----- Supplied material

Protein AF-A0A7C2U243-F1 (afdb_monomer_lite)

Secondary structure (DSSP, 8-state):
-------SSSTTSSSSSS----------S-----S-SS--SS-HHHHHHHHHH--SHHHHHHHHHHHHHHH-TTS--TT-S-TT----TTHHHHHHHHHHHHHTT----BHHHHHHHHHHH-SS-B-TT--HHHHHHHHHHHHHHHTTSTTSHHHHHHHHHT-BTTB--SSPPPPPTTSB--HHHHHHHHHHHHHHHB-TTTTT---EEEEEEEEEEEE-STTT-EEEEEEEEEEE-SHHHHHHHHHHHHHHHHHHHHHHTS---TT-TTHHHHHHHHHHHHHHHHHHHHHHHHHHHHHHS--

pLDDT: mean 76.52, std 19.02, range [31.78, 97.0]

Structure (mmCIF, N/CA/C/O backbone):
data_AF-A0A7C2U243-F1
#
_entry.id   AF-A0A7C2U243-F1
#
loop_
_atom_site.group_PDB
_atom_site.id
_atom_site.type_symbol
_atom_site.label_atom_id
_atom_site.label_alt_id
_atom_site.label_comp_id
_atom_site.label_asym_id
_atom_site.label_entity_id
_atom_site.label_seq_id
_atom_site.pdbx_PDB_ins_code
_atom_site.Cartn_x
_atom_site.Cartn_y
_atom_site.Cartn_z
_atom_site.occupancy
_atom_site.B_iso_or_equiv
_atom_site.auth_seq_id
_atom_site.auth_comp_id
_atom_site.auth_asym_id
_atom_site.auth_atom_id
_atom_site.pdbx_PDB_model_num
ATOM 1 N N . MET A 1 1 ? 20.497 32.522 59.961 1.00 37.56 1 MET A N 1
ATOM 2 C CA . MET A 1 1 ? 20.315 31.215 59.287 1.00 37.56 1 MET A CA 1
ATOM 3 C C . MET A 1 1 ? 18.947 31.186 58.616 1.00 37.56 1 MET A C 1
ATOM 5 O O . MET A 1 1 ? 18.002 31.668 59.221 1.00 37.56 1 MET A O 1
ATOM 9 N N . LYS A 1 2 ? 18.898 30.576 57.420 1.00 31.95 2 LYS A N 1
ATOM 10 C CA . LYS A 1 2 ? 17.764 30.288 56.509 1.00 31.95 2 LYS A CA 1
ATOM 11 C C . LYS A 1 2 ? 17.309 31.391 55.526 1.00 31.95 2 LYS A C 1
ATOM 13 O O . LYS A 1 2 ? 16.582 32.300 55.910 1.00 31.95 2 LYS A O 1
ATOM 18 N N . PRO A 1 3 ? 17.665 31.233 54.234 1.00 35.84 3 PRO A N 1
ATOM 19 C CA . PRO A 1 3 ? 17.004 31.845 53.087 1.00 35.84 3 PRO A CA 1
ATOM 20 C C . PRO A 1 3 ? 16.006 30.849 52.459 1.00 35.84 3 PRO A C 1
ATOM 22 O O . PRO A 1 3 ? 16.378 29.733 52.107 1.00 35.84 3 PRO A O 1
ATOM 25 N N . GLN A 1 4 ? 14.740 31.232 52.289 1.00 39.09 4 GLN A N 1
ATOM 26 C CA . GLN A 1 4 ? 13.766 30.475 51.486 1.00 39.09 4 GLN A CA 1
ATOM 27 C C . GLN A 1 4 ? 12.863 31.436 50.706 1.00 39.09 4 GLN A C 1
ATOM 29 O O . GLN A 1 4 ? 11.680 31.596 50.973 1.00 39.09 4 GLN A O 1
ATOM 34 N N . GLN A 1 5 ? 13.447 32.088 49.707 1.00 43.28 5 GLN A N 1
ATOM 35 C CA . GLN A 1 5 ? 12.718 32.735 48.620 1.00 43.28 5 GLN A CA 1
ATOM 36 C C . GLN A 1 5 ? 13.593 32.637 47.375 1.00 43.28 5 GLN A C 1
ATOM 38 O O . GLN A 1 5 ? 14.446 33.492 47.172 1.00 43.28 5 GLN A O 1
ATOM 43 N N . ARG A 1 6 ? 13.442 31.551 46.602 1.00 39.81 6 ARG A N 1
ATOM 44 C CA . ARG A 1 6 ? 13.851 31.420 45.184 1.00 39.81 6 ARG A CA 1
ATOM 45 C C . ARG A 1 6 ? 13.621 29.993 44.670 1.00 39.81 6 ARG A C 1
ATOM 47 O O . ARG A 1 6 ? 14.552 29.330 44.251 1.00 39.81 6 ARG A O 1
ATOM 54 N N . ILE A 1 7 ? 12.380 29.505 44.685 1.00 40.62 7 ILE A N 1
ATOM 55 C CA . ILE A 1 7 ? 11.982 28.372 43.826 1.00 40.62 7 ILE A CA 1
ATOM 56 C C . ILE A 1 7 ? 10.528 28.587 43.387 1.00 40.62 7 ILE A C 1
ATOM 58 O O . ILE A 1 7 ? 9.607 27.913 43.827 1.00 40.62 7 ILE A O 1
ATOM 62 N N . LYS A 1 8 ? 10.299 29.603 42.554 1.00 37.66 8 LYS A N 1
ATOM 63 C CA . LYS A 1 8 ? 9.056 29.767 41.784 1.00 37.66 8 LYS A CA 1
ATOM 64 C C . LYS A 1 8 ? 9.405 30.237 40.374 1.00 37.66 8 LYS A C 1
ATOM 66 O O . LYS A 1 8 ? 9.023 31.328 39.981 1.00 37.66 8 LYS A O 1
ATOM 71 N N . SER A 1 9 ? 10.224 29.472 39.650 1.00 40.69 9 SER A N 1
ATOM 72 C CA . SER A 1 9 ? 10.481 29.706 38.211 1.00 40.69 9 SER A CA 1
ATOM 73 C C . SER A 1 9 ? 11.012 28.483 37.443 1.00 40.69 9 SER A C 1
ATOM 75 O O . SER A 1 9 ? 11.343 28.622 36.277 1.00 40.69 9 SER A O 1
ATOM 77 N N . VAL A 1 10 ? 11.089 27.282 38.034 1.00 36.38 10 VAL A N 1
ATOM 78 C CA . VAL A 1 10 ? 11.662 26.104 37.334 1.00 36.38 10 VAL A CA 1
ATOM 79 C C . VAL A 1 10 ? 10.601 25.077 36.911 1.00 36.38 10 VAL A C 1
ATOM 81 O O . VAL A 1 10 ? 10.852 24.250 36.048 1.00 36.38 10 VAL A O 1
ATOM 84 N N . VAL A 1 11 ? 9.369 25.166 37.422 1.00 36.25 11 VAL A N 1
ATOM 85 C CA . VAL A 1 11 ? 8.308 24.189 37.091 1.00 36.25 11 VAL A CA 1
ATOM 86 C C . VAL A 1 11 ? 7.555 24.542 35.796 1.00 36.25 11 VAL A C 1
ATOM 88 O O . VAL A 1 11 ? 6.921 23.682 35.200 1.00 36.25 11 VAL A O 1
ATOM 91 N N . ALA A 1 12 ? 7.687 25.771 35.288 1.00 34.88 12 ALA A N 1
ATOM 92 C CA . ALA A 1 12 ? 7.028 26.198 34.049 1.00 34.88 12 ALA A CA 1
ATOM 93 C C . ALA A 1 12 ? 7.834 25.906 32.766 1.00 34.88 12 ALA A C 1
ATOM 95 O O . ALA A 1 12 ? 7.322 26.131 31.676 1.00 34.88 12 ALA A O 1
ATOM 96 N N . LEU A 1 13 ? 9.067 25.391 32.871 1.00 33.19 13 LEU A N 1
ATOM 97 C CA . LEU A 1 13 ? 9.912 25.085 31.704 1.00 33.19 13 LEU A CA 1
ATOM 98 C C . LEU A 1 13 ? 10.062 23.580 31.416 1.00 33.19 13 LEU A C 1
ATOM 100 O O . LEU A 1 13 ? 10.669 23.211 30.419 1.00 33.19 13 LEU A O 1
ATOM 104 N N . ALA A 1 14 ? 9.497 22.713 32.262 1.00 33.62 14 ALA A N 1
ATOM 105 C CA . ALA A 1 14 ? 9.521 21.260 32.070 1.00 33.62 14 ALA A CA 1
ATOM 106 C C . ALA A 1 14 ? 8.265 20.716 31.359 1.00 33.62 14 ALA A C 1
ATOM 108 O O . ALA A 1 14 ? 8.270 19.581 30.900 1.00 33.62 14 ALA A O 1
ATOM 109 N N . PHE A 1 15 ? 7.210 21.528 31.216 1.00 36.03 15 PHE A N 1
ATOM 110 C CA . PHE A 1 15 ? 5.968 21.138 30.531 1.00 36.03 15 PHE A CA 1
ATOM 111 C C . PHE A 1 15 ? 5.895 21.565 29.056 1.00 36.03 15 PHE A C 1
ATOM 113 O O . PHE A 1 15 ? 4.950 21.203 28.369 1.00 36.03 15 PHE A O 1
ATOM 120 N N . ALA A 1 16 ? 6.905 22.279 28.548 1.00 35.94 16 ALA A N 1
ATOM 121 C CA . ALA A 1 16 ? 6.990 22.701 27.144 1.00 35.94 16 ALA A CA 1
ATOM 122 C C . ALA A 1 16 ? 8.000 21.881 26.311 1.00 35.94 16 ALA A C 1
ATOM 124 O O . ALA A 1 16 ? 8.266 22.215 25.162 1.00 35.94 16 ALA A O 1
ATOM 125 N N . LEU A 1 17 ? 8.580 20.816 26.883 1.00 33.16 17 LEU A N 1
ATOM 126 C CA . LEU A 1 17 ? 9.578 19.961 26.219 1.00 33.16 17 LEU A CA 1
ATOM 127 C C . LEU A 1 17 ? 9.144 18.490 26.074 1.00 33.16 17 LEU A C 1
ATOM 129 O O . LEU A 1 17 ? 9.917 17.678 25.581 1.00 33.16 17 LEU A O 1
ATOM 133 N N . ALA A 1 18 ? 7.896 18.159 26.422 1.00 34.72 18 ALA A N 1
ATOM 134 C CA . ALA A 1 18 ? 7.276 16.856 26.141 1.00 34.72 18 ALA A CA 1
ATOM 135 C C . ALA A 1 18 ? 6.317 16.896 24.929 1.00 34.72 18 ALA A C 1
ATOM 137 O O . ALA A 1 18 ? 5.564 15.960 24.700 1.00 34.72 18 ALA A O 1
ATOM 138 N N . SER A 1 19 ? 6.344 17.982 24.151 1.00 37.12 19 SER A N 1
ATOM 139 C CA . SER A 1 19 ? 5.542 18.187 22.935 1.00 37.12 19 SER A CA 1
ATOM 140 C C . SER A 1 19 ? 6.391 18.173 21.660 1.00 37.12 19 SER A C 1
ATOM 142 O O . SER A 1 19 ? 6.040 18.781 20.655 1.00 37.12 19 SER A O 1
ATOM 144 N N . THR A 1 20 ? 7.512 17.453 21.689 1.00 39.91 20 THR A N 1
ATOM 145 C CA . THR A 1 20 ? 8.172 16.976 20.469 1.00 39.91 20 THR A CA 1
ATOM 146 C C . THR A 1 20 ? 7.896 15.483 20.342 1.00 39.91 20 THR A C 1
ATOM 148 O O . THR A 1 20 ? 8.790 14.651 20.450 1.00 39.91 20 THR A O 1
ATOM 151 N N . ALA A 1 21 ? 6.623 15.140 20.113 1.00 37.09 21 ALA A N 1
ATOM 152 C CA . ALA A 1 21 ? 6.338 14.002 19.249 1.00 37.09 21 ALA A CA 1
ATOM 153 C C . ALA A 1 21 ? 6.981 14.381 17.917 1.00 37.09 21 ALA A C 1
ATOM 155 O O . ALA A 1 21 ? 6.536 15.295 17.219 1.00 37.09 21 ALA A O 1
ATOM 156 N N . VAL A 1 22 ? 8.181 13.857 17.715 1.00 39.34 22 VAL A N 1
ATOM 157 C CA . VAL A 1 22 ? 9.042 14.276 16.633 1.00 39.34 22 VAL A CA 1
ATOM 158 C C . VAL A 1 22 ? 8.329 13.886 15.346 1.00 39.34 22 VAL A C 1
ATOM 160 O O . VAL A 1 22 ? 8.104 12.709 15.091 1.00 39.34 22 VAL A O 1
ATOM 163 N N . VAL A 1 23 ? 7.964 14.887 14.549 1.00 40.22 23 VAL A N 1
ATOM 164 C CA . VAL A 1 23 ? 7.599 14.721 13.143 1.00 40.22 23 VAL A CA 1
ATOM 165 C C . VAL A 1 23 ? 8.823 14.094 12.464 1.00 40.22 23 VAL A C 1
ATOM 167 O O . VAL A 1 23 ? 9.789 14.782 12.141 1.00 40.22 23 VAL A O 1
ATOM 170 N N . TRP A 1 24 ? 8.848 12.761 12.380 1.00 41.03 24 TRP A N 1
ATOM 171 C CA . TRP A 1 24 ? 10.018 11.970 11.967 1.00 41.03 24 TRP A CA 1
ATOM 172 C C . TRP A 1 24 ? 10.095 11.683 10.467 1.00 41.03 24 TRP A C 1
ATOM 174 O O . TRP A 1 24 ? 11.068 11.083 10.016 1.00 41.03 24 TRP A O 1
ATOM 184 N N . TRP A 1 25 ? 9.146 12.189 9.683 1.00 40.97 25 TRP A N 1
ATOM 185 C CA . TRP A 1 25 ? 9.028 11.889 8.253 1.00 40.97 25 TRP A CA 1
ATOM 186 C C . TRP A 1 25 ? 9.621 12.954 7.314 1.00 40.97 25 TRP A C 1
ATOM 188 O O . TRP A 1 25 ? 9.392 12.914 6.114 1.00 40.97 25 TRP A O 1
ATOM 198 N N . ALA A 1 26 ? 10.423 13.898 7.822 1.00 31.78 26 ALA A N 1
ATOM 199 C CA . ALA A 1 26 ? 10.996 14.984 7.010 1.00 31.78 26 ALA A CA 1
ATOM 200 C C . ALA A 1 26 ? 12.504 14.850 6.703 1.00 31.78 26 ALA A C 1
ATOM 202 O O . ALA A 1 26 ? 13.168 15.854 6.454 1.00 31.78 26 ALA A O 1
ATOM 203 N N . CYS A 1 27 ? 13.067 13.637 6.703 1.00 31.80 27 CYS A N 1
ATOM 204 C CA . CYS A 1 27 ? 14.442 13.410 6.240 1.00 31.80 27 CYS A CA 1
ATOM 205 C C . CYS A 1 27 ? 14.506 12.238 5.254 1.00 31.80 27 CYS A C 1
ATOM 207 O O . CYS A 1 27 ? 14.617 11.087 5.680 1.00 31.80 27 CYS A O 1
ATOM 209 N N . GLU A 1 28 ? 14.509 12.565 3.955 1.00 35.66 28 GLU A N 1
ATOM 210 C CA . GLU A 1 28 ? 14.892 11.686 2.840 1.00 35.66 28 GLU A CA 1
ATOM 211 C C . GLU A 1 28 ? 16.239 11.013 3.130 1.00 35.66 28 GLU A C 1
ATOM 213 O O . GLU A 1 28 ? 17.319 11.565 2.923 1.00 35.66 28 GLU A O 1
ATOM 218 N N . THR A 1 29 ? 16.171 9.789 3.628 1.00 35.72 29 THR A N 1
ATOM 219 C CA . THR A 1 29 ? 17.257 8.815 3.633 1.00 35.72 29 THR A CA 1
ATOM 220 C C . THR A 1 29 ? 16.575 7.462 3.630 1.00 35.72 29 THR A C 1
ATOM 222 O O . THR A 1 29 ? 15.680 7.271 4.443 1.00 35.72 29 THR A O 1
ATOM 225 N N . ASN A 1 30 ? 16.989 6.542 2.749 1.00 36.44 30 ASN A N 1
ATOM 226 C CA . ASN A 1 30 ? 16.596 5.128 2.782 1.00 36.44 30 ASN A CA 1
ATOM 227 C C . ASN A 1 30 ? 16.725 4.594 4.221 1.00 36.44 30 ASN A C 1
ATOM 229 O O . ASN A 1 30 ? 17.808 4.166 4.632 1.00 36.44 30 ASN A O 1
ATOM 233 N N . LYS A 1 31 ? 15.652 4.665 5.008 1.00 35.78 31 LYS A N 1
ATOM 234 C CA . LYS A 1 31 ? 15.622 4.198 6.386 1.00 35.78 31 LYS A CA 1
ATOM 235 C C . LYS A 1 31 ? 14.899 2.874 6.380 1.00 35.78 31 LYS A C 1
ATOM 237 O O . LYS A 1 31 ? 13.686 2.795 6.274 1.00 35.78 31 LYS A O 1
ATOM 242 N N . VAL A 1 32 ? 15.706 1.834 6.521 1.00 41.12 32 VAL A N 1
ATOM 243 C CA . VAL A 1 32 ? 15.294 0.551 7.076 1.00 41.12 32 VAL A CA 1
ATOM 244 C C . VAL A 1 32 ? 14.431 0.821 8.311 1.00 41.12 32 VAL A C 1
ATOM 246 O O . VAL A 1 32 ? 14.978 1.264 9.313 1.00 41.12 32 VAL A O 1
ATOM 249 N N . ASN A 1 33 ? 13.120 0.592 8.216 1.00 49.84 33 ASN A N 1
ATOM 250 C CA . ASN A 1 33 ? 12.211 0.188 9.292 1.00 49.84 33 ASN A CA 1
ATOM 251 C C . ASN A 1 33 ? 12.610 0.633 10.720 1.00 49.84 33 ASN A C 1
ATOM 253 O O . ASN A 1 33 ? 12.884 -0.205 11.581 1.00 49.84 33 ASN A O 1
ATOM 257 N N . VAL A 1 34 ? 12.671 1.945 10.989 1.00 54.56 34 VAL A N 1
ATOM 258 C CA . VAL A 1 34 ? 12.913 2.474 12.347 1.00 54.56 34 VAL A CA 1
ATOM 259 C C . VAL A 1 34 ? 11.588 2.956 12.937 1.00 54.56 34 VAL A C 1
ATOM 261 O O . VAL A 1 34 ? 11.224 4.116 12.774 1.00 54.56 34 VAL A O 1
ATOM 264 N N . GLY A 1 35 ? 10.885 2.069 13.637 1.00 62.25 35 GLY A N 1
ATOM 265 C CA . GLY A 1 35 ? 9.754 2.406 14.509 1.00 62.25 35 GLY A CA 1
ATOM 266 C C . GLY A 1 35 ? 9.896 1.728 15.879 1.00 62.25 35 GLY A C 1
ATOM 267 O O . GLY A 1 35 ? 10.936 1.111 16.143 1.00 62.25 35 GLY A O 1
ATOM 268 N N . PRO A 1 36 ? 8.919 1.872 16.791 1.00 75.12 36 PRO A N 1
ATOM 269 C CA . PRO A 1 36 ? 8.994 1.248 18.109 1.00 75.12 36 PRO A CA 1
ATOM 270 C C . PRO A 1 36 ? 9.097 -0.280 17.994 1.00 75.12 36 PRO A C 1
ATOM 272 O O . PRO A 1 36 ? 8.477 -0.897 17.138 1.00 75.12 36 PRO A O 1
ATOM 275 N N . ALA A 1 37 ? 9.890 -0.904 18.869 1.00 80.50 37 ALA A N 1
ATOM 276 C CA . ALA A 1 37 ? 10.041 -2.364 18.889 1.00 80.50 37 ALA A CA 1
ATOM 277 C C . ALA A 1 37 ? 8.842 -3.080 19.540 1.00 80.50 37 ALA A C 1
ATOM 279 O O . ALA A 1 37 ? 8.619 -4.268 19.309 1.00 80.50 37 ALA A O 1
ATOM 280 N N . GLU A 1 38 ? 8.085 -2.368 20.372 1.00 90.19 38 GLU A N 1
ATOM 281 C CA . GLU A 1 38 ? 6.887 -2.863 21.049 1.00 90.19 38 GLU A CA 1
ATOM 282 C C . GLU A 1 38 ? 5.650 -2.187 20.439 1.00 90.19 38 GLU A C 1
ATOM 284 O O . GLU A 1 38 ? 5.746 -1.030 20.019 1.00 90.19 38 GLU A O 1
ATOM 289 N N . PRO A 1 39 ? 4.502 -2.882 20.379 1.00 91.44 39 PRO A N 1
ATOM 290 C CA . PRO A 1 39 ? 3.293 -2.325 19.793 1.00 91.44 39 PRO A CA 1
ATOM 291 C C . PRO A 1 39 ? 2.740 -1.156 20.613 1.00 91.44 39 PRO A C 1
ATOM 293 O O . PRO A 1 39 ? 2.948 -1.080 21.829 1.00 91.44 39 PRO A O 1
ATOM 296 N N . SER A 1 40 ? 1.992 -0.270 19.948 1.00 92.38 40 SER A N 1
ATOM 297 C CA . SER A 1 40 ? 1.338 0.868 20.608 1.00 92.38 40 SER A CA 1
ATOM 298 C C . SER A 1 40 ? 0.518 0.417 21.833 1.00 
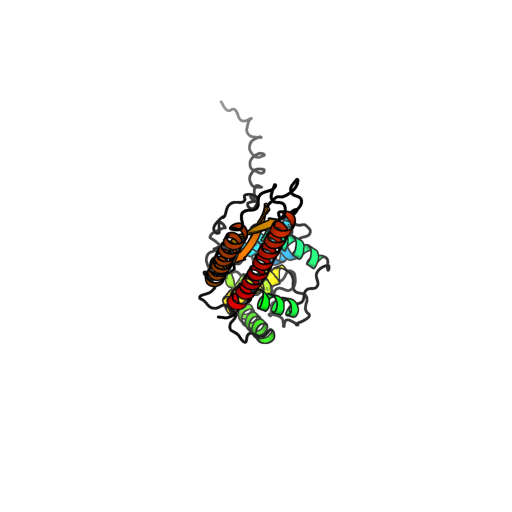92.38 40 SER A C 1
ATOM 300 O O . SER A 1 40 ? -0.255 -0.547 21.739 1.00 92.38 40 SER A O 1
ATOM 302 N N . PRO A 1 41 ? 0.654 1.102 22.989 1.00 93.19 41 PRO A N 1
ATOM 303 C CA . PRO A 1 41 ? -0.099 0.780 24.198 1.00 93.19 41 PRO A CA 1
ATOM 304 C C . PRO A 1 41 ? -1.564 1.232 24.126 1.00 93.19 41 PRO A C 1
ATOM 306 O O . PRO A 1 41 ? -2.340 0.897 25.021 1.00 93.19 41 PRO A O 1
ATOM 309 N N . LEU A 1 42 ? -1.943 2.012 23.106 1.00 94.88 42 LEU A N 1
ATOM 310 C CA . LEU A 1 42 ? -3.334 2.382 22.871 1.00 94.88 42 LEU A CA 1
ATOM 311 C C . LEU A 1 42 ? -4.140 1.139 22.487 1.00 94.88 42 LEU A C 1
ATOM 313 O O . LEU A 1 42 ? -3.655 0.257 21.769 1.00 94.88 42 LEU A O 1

----------

» Problem details:
With the first line being the one containing "ATOM 222 O O" and the last line the one containing "ATOM 272 O O", transcribe exactly the lines above that fall in that range.

» Written response:
ATOM 222 O O . THR A 1 29 ? 15.680 7.271 4.443 1.00 35.72 29 THR A O 1
ATOM 225 N N . ASN A 1 30 ? 16.989 6.542 2.749 1.00 36.44 30 ASN A N 1
ATOM 226 C CA . ASN A 1 30 ? 16.596 5.128 2.782 1.00 36.44 30 ASN A CA 1
ATOM 227 C C . ASN A 1 30 ? 16.725 4.594 4.221 1.00 36.44 30 ASN A C 1
ATOM 229 O O . ASN A 1 30 ? 17.808 4.166 4.632 1.00 36.44 30 ASN A O 1
ATOM 233 N N . LYS A 1 31 ? 15.652 4.665 5.008 1.00 35.78 31 LYS A N 1
ATOM 234 C CA . LYS A 1 31 ? 15.622 4.198 6.386 1.00 35.78 31 LYS A CA 1
ATOM 235 C C . LYS A 1 31 ? 14.899 2.874 6.380 1.00 35.78 31 LYS A C 1
ATOM 237 O O . LYS A 1 31 ? 13.686 2.795 6.274 1.00 35.78 31 LYS A O 1
ATOM 242 N N . VAL A 1 32 ? 15.706 1.834 6.521 1.00 41.12 32 VAL A N 1
ATOM 243 C CA . VAL A 1 32 ? 15.294 0.551 7.076 1.00 41.12 32 VAL A CA 1
ATOM 244 C C . VAL A 1 32 ? 14.431 0.821 8.311 1.00 41.12 32 VAL A C 1
ATOM 246 O O . VAL A 1 32 ? 14.978 1.264 9.313 1.00 41.12 32 VAL A O 1
ATOM 249 N N . ASN A 1 33 ? 13.120 0.592 8.216 1.00 49.84 33 ASN A N 1
ATOM 250 C CA . ASN A 1 33 ? 12.211 0.188 9.292 1.00 49.84 33 ASN A CA 1
ATOM 251 C C . ASN A 1 33 ? 12.610 0.633 10.720 1.00 49.84 33 ASN A C 1
ATOM 253 O O . ASN A 1 33 ? 12.884 -0.205 11.581 1.00 49.84 33 ASN A O 1
ATOM 257 N N . VAL A 1 34 ? 12.671 1.945 10.989 1.00 54.56 34 VAL A N 1
ATOM 258 C CA . VAL A 1 34 ? 12.913 2.474 12.347 1.00 54.56 34 VAL A CA 1
ATOM 259 C C . VAL A 1 34 ? 11.588 2.956 12.937 1.00 54.56 34 VAL A C 1
ATOM 261 O O . VAL A 1 34 ? 11.224 4.116 12.774 1.00 54.56 34 VAL A O 1
ATOM 264 N N . GLY A 1 35 ? 10.885 2.069 13.637 1.00 62.25 35 GLY A N 1
ATOM 265 C CA . GLY A 1 35 ? 9.754 2.406 14.509 1.00 62.25 35 GLY A CA 1
ATOM 266 C C . GLY A 1 35 ? 9.896 1.728 15.879 1.00 62.25 35 GLY A C 1
ATOM 267 O O . GLY A 1 35 ? 10.936 1.111 16.143 1.00 62.25 35 GLY A O 1
ATOM 268 N N . PRO A 1 36 ? 8.919 1.872 16.791 1.00 75.12 36 PRO A N 1
ATOM 269 C CA . PRO A 1 36 ? 8.994 1.248 18.109 1.00 75.12 36 PRO A CA 1
ATOM 270 C C . PRO A 1 36 ? 9.097 -0.280 17.994 1.00 75.12 36 PRO A C 1
ATOM 272 O O . PRO A 1 36 ? 8.477 -0.897 17.138 1.00 75.12 36 PRO A O 1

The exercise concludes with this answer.